▶ **The task**: Below this line is the material. Write out only its lines from the one containing "ATOM 279 C CA" through the one containing "ATOM 317 C CA", both kept, exactly.

▶ **Data extract**:
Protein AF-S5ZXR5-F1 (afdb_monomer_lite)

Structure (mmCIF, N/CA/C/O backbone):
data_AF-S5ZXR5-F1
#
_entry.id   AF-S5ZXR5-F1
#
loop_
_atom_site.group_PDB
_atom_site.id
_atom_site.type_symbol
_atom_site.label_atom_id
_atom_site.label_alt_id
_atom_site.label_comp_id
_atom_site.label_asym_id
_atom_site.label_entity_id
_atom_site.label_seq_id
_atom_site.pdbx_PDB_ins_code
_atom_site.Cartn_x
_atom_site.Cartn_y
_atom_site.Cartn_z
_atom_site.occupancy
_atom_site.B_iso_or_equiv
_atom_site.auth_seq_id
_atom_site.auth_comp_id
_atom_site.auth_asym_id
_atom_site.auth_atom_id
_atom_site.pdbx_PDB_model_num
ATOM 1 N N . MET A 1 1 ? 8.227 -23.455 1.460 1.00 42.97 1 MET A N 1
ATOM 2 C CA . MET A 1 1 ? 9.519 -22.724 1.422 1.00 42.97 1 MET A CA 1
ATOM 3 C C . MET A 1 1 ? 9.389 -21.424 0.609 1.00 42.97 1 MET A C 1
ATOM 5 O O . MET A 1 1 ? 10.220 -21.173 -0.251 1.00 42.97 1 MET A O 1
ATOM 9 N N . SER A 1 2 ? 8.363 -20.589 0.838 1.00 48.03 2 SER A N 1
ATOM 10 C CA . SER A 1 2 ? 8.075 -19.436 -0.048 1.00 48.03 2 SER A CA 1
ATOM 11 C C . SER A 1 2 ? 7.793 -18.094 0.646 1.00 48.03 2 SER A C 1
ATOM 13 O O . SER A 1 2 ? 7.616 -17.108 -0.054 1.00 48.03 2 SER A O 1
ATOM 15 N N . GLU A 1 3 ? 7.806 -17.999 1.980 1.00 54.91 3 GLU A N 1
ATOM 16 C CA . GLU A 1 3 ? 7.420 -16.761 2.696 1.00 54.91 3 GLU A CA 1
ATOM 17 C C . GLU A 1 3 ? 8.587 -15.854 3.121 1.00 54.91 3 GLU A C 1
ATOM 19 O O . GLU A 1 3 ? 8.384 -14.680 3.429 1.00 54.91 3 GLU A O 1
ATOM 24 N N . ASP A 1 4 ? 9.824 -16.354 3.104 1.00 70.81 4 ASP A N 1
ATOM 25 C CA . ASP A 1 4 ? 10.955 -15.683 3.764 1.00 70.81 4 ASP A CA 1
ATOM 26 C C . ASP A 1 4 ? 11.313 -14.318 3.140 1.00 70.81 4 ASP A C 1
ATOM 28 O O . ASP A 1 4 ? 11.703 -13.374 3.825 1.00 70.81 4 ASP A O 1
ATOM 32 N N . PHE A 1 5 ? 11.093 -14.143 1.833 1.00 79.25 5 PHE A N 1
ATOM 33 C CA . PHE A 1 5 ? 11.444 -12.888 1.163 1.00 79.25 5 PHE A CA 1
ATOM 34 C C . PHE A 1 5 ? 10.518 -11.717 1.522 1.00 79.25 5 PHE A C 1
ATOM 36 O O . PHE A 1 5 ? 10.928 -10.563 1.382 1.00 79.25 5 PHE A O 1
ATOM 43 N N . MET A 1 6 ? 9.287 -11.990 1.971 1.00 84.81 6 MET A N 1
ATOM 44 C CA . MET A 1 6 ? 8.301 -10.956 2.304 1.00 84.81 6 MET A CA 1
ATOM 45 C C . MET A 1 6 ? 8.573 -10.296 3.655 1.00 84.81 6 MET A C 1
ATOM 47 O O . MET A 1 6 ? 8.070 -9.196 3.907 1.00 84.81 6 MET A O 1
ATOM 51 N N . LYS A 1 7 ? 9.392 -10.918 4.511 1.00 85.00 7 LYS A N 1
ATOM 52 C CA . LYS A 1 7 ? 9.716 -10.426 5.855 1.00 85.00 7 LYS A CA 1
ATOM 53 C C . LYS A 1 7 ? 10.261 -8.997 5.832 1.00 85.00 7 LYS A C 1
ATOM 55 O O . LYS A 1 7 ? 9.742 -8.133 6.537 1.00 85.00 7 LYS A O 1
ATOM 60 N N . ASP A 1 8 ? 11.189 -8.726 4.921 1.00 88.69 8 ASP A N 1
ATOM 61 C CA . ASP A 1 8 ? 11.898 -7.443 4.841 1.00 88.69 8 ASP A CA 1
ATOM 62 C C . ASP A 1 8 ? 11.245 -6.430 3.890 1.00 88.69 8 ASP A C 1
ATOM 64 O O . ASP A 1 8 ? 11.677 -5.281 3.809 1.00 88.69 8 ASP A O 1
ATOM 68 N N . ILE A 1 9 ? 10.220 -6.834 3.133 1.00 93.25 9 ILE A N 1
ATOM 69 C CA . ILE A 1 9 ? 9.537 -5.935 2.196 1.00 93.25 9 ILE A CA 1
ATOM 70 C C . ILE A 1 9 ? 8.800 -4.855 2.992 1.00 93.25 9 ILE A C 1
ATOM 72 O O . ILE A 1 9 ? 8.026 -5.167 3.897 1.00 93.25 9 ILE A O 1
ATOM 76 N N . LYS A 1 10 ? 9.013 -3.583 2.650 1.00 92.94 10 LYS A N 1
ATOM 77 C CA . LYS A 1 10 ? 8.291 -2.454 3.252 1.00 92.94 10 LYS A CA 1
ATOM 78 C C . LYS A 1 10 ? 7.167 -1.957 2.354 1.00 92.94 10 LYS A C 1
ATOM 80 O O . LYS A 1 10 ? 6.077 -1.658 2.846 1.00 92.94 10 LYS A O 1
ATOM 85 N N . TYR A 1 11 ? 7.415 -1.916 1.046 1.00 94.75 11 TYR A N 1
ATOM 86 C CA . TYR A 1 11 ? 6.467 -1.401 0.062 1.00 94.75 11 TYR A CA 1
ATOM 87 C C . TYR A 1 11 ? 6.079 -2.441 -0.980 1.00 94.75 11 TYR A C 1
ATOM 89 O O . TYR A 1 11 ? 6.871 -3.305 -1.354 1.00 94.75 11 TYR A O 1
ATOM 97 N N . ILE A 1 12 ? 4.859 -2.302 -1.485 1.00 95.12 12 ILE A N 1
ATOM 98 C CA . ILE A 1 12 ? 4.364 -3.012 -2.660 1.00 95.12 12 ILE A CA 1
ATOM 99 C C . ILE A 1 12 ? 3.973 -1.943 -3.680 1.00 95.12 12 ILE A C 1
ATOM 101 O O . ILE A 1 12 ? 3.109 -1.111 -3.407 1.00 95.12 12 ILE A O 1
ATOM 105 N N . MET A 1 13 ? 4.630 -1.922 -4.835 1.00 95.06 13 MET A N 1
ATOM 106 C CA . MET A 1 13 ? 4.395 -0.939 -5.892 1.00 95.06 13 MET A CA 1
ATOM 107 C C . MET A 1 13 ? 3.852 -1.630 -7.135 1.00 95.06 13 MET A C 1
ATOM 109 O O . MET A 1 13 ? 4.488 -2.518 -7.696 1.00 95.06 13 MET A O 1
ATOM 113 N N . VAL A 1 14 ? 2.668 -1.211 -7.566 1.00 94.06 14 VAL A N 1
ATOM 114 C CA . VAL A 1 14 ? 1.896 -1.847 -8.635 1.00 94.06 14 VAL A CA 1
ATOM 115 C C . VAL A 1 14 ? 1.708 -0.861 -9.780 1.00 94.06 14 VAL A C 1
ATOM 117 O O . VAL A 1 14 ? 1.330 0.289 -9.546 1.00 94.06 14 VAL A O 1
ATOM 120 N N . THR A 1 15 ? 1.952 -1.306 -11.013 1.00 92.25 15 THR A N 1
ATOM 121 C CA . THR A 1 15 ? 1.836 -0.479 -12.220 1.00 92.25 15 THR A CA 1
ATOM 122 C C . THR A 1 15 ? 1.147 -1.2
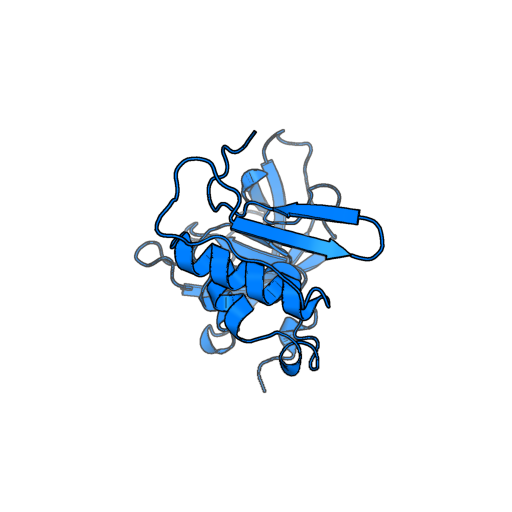15 -13.369 1.00 92.25 15 THR A C 1
ATOM 124 O O . THR A 1 15 ? 1.282 -2.430 -13.493 1.00 92.25 15 THR A O 1
ATOM 127 N N . TYR A 1 16 ? 0.484 -0.453 -14.239 1.00 89.31 16 TYR A N 1
ATOM 128 C CA . TYR A 1 16 ? 0.031 -0.880 -15.572 1.00 89.31 16 TYR A CA 1
ATOM 129 C C . TYR A 1 16 ? 1.006 -0.462 -16.676 1.00 89.31 16 TYR A C 1
ATOM 131 O O . TYR A 1 16 ? 0.848 -0.825 -17.831 1.00 89.31 16 TYR A O 1
ATOM 139 N N . TYR A 1 17 ? 2.008 0.361 -16.356 1.00 84.62 17 TYR A N 1
ATOM 140 C CA . TYR A 1 17 ? 2.804 0.987 -17.401 1.00 84.62 17 TYR A CA 1
ATOM 141 C C . TYR A 1 17 ? 3.633 -0.054 -18.173 1.00 84.62 17 TYR A C 1
ATOM 143 O O . TYR A 1 17 ? 4.358 -0.851 -17.560 1.00 84.62 17 TYR A O 1
ATOM 151 N N . PRO A 1 18 ? 3.567 -0.045 -19.517 1.00 77.31 18 PRO A N 1
ATOM 152 C CA . PRO A 1 18 ? 4.380 -0.930 -20.331 1.00 77.31 18 PRO A CA 1
ATOM 153 C C . PRO A 1 18 ? 5.859 -0.590 -20.131 1.00 77.31 18 PRO A C 1
ATOM 155 O O . PRO A 1 18 ? 6.232 0.579 -20.048 1.00 77.31 18 PRO A O 1
ATOM 158 N N . ASN A 1 19 ? 6.706 -1.622 -20.056 1.00 74.25 19 ASN A N 1
ATOM 159 C CA . ASN A 1 19 ? 8.164 -1.490 -19.926 1.00 74.25 19 ASN A CA 1
ATOM 160 C C . ASN A 1 19 ? 8.616 -0.598 -18.760 1.00 74.25 19 ASN A C 1
ATOM 162 O O . ASN A 1 19 ? 9.588 0.140 -18.874 1.00 74.25 19 ASN A O 1
ATOM 166 N N . HIS A 1 20 ? 7.893 -0.648 -17.642 1.00 81.94 20 HIS A N 1
ATOM 167 C CA . HIS A 1 20 ? 8.175 0.198 -16.491 1.00 81.94 20 HIS A CA 1
ATOM 168 C C . HIS A 1 20 ? 9.332 -0.372 -15.669 1.00 81.94 20 HIS A C 1
ATOM 170 O O . HIS A 1 20 ? 10.481 -0.065 -15.948 1.00 81.94 20 HIS A O 1
ATOM 176 N N . TRP A 1 21 ? 9.070 -1.256 -14.709 1.00 85.62 21 TRP A N 1
ATOM 177 C CA . TRP A 1 21 ? 10.045 -1.630 -13.676 1.00 85.62 21 TRP A CA 1
ATOM 178 C C . TRP A 1 21 ? 11.407 -2.136 -14.162 1.00 85.62 21 TRP A C 1
ATOM 180 O O . TRP A 1 21 ? 12.419 -1.824 -13.542 1.00 85.62 21 TRP A O 1
ATOM 190 N N . ASN A 1 22 ? 11.453 -2.896 -15.253 1.00 78.69 22 ASN A N 1
ATOM 191 C CA . ASN A 1 22 ? 12.681 -3.503 -15.766 1.00 78.69 22 ASN A CA 1
ATOM 192 C C . ASN A 1 22 ? 13.332 -2.721 -16.922 1.00 78.69 22 ASN A C 1
ATOM 194 O O . ASN A 1 22 ? 14.331 -3.187 -17.462 1.00 78.69 22 ASN A O 1
ATOM 198 N N . ASN A 1 23 ? 12.775 -1.573 -17.325 1.00 83.75 23 ASN A N 1
ATOM 199 C CA . ASN A 1 23 ? 13.281 -0.791 -18.455 1.00 83.75 23 ASN A CA 1
ATOM 200 C C . ASN A 1 23 ? 13.068 0.726 -18.270 1.00 83.75 23 ASN A C 1
ATOM 202 O O . ASN A 1 23 ? 12.622 1.430 -19.176 1.00 83.75 23 ASN A O 1
ATOM 206 N N . LEU A 1 24 ? 13.379 1.240 -17.075 1.00 84.88 24 LEU A N 1
ATOM 207 C CA . LEU A 1 24 ? 13.315 2.674 -16.790 1.00 84.88 24 LEU A CA 1
ATOM 208 C C . LEU A 1 24 ? 14.561 3.415 -17.298 1.00 84.88 24 LEU A C 1
ATOM 210 O O . LEU A 1 24 ? 15.681 3.049 -16.925 1.00 84.88 24 LEU A O 1
ATOM 214 N N . PRO A 1 25 ? 14.409 4.528 -18.040 1.00 80.81 25 PRO A N 1
ATOM 215 C CA . PRO A 1 25 ? 15.534 5.402 -18.342 1.00 80.81 25 PRO A CA 1
ATOM 216 C C . PRO A 1 25 ? 16.106 5.978 -17.040 1.00 80.81 25 PRO A C 1
ATOM 218 O O . PRO A 1 25 ? 15.377 6.497 -16.195 1.00 80.81 25 PRO A O 1
ATOM 221 N N . ASN A 1 26 ? 17.424 5.863 -16.859 1.00 84.19 26 ASN A N 1
ATOM 222 C CA . ASN A 1 26 ? 18.142 6.271 -15.641 1.00 84.19 26 ASN A CA 1
ATOM 223 C C . ASN A 1 26 ? 17.622 5.638 -14.342 1.00 84.19 26 ASN A C 1
ATOM 225 O O . ASN A 1 26 ? 17.897 6.163 -13.258 1.00 84.19 26 ASN A O 1
ATOM 229 N N . ASN A 1 27 ? 16.877 4.531 -14.442 1.00 89.50 27 ASN A N 1
ATOM 230 C CA . ASN A 1 27 ? 16.212 3.900 -13.309 1.00 89.50 27 ASN A CA 1
ATOM 231 C C . ASN A 1 27 ? 15.269 4.846 -12.545 1.00 89.50 27 ASN A C 1
ATOM 233 O O . ASN A 1 27 ? 14.971 4.589 -11.384 1.00 89.50 27 ASN A O 1
ATOM 237 N N . GLU A 1 28 ? 14.814 5.943 -13.158 1.00 92.62 28 GLU A N 1
ATOM 238 C CA . GLU A 1 28 ? 13.987 6.965 -12.513 1.00 92.62 28 GLU A CA 1
ATOM 239 C C . GLU A 1 28 ? 12.568 6.953 -13.087 1.00 92.62 28 GLU A C 1
ATOM 241 O O . GLU A 1 28 ? 12.347 6.788 -14.285 1.00 92.62 28 GLU A O 1
ATOM 246 N N . THR A 1 29 ? 11.584 7.146 -12.219 1.00 93.50 29 THR A N 1
ATOM 247 C CA . THR A 1 29 ? 10.184 7.325 -12.599 1.00 93.50 29 THR A CA 1
ATOM 248 C C . THR A 1 29 ? 9.491 8.250 -11.605 1.00 93.50 29 THR A C 1
ATOM 250 O O . THR A 1 29 ? 10.089 8.710 -10.635 1.00 93.50 29 THR A O 1
ATOM 253 N N . SER A 1 30 ? 8.211 8.543 -11.832 1.00 92.38 30 SER A N 1
ATOM 254 C CA . SER A 1 30 ? 7.388 9.258 -10.866 1.00 92.38 30 SER A CA 1
ATOM 255 C C . SER A 1 30 ? 6.001 8.662 -10.713 1.00 92.38 30 SER A C 1
ATOM 257 O O . SER A 1 30 ? 5.439 8.127 -11.668 1.00 92.38 30 SER A O 1
ATOM 259 N N . TYR A 1 31 ? 5.438 8.814 -9.516 1.00 92.12 31 TYR A N 1
ATOM 260 C CA . TYR A 1 31 ? 4.023 8.590 -9.226 1.00 92.12 31 TYR A CA 1
ATOM 261 C C . TYR A 1 31 ? 3.359 9.894 -8.810 1.00 92.12 31 TYR A C 1
ATOM 263 O O . TYR A 1 31 ? 3.969 10.754 -8.176 1.00 92.12 31 TYR A O 1
ATOM 271 N N . THR A 1 32 ? 2.076 10.034 -9.145 1.00 90.94 32 THR A N 1
ATOM 272 C CA . THR A 1 32 ? 1.266 11.113 -8.575 1.00 90.94 32 THR A CA 1
ATOM 273 C C . THR A 1 32 ? 1.011 10.837 -7.097 1.00 90.94 32 THR A C 1
ATOM 275 O O . THR A 1 32 ? 0.895 9.682 -6.685 1.00 90.94 32 THR A O 1
ATOM 278 N N . ARG A 1 33 ? 0.852 11.889 -6.288 1.00 88.62 33 ARG A N 1
ATOM 279 C CA . ARG A 1 33 ? 0.590 11.742 -4.844 1.00 88.62 33 ARG A CA 1
ATOM 280 C C . ARG A 1 33 ? -0.652 10.892 -4.534 1.00 88.62 33 ARG A C 1
ATOM 282 O O . ARG A 1 33 ? -0.709 10.240 -3.501 1.00 88.62 33 ARG A O 1
ATOM 289 N N . ARG A 1 34 ? -1.621 10.834 -5.456 1.00 88.31 34 ARG A N 1
ATOM 290 C CA . ARG A 1 34 ? -2.854 10.024 -5.349 1.00 88.31 34 ARG A CA 1
ATOM 291 C C . ARG A 1 34 ? -2.612 8.511 -5.396 1.00 88.31 34 ARG A C 1
ATOM 293 O O . ARG A 1 34 ? -3.482 7.741 -4.974 1.00 88.31 34 ARG A O 1
ATOM 300 N N . LEU A 1 35 ? -1.469 8.089 -5.938 1.00 89.06 35 LEU A N 1
ATOM 301 C CA . LEU A 1 35 ? -1.069 6.686 -6.006 1.00 89.06 35 LEU A CA 1
ATOM 302 C C . LEU A 1 35 ? -0.454 6.193 -4.696 1.00 89.06 35 LEU A C 1
ATOM 304 O O . LEU A 1 35 ? -0.355 4.984 -4.529 1.00 89.06 35 LEU A O 1
ATOM 308 N N . LEU A 1 36 ? -0.094 7.071 -3.753 1.00 88.31 36 LEU A N 1
ATOM 309 C CA . LEU A 1 36 ? 0.319 6.631 -2.424 1.00 88.31 36 LEU A CA 1
ATOM 310 C C . LEU A 1 36 ? -0.907 6.130 -1.656 1.00 88.31 36 LEU A C 1
ATOM 312 O O . LEU A 1 36 ? -1.864 6.865 -1.410 1.00 88.31 36 LEU A O 1
ATOM 316 N N . LYS A 1 37 ? -0.886 4.848 -1.301 1.00 82.88 37 LYS A N 1
ATOM 317 C CA . LYS A 1 37 ? -1.943 4.148 -0.576 1.00 82.88 37 LYS A CA 1
ATOM 318 C C . LYS A 1 37 ? -1.436 3.819 0.817 1.00 82.88 37 LYS A C 1
ATOM 320 O O . LYS A 1 37 ? -0.857 2.768 1.079 1.00 82.88 37 LYS A O 1
ATOM 325 N N . GLY A 1 38 ? -1.662 4.776 1.713 1.00 72.50 38 GLY A N 1
ATOM 326 C CA . GLY A 1 38 ? -1.343 4.637 3.127 1.00 72.50 38 GLY A CA 1
ATOM 327 C C . GLY A 1 38 ? 0.108 4.935 3.501 1.00 72.50 38 GLY A C 1
ATOM 328 O O . GLY A 1 38 ? 0.500 4.520 4.587 1.00 72.50 38 GLY A O 1
ATOM 329 N N . VAL A 1 39 ? 0.843 5.650 2.644 1.00 76.44 39 VAL A N 1
ATOM 330 C CA . VAL A 1 39 ? 2.200 6.168 2.885 1.00 76.44 39 VAL A CA 1
ATOM 331 C C . VAL A 1 39 ? 2.174 7.682 2.673 1.00 76.44 39 VAL A C 1
ATOM 333 O O . VAL A 1 39 ? 1.610 8.135 1.674 1.00 76.44 39 VAL A O 1
ATOM 336 N N . GLN A 1 40 ? 2.756 8.468 3.581 1.00 81.94 40 GLN A N 1
ATOM 337 C CA . GLN A 1 40 ? 2.899 9.909 3.371 1.00 81.94 40 GLN A CA 1
ATOM 338 C C . GLN A 1 40 ? 4.242 10.245 2.698 1.00 81.94 40 GLN A C 1
ATOM 340 O O . GLN A 1 40 ? 5.247 9.586 2.963 1.00 81.94 40 GLN A O 1
ATOM 345 N N . PRO A 1 41 ? 4.315 11.284 1.842 1.00 81.06 41 PRO A N 1
ATOM 346 C CA . PRO A 1 41 ? 5.549 11.647 1.132 1.00 81.06 41 PRO A CA 1
ATOM 347 C C . PRO A 1 41 ? 6.749 11.974 2.038 1.00 81.06 41 PRO A C 1
ATOM 349 O O . PRO A 1 41 ? 7.890 11.831 1.616 1.00 81.06 41 PRO A O 1
ATOM 352 N N . ASN A 1 42 ? 6.497 12.451 3.257 1.00 80.50 42 ASN A N 1
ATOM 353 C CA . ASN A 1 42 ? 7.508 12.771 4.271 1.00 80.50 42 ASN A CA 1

▶ **Task output**:
ATOM 279 C CA . ARG A 1 33 ? 0.590 11.742 -4.844 1.00 88.62 33 ARG A CA 1
ATOM 280 C C . ARG A 1 33 ? -0.652 10.892 -4.534 1.00 88.62 33 ARG A C 1
ATOM 282 O O . ARG A 1 33 ? -0.709 10.240 -3.501 1.00 88.62 33 ARG A O 1
ATOM 289 N N . ARG A 1 34 ? -1.621 10.834 -5.456 1.00 88.31 34 ARG A N 1
ATOM 290 C CA . ARG A 1 34 ? -2.854 10.024 -5.349 1.00 88.31 34 ARG A CA 1
ATOM 291 C C . ARG A 1 34 ? -2.612 8.511 -5.396 1.00 88.31 34 ARG A C 1
ATOM 293 O O . ARG A 1 34 ? -3.482 7.741 -4.974 1.00 88.31 34 ARG A O 1
ATOM 300 N N . LEU A 1 35 ? -1.469 8.089 -5.938 1.00 89.06 35 LEU A N 1
ATOM 301 C CA . LEU A 1 35 ? -1.069 6.686 -6.006 1.00 89.06 35 LEU A CA 1
ATOM 302 C C . LEU A 1 35 ? -0.454 6.193 -4.696 1.00 89.06 35 LEU A C 1
ATOM 304 O O . LEU A 1 35 ? -0.355 4.984 -4.529 1.00 89.06 35 LEU A O 1
ATOM 308 N N . LEU A 1 36 ? -0.094 7.071 -3.753 1.00 88.31 36 LEU A N 1
ATOM 309 C CA . LEU A 1 36 ? 0.319 6.631 -2.424 1.00 88.31 36 LEU A CA 1
ATOM 310 C C . LEU A 1 36 ? -0.907 6.130 -1.656 1.00 88.31 36 LEU A C 1
ATOM 312 O O . LEU A 1 36 ? -1.864 6.865 -1.410 1.00 88.31 36 LEU A O 1
ATOM 316 N N . LYS A 1 37 ? -0.886 4.848 -1.301 1.00 82.88 37 LYS A N 1
ATOM 317 C CA . LYS A 1 37 ? -1.943 4.148 -0.576 1.00 82.88 37 LYS A CA 1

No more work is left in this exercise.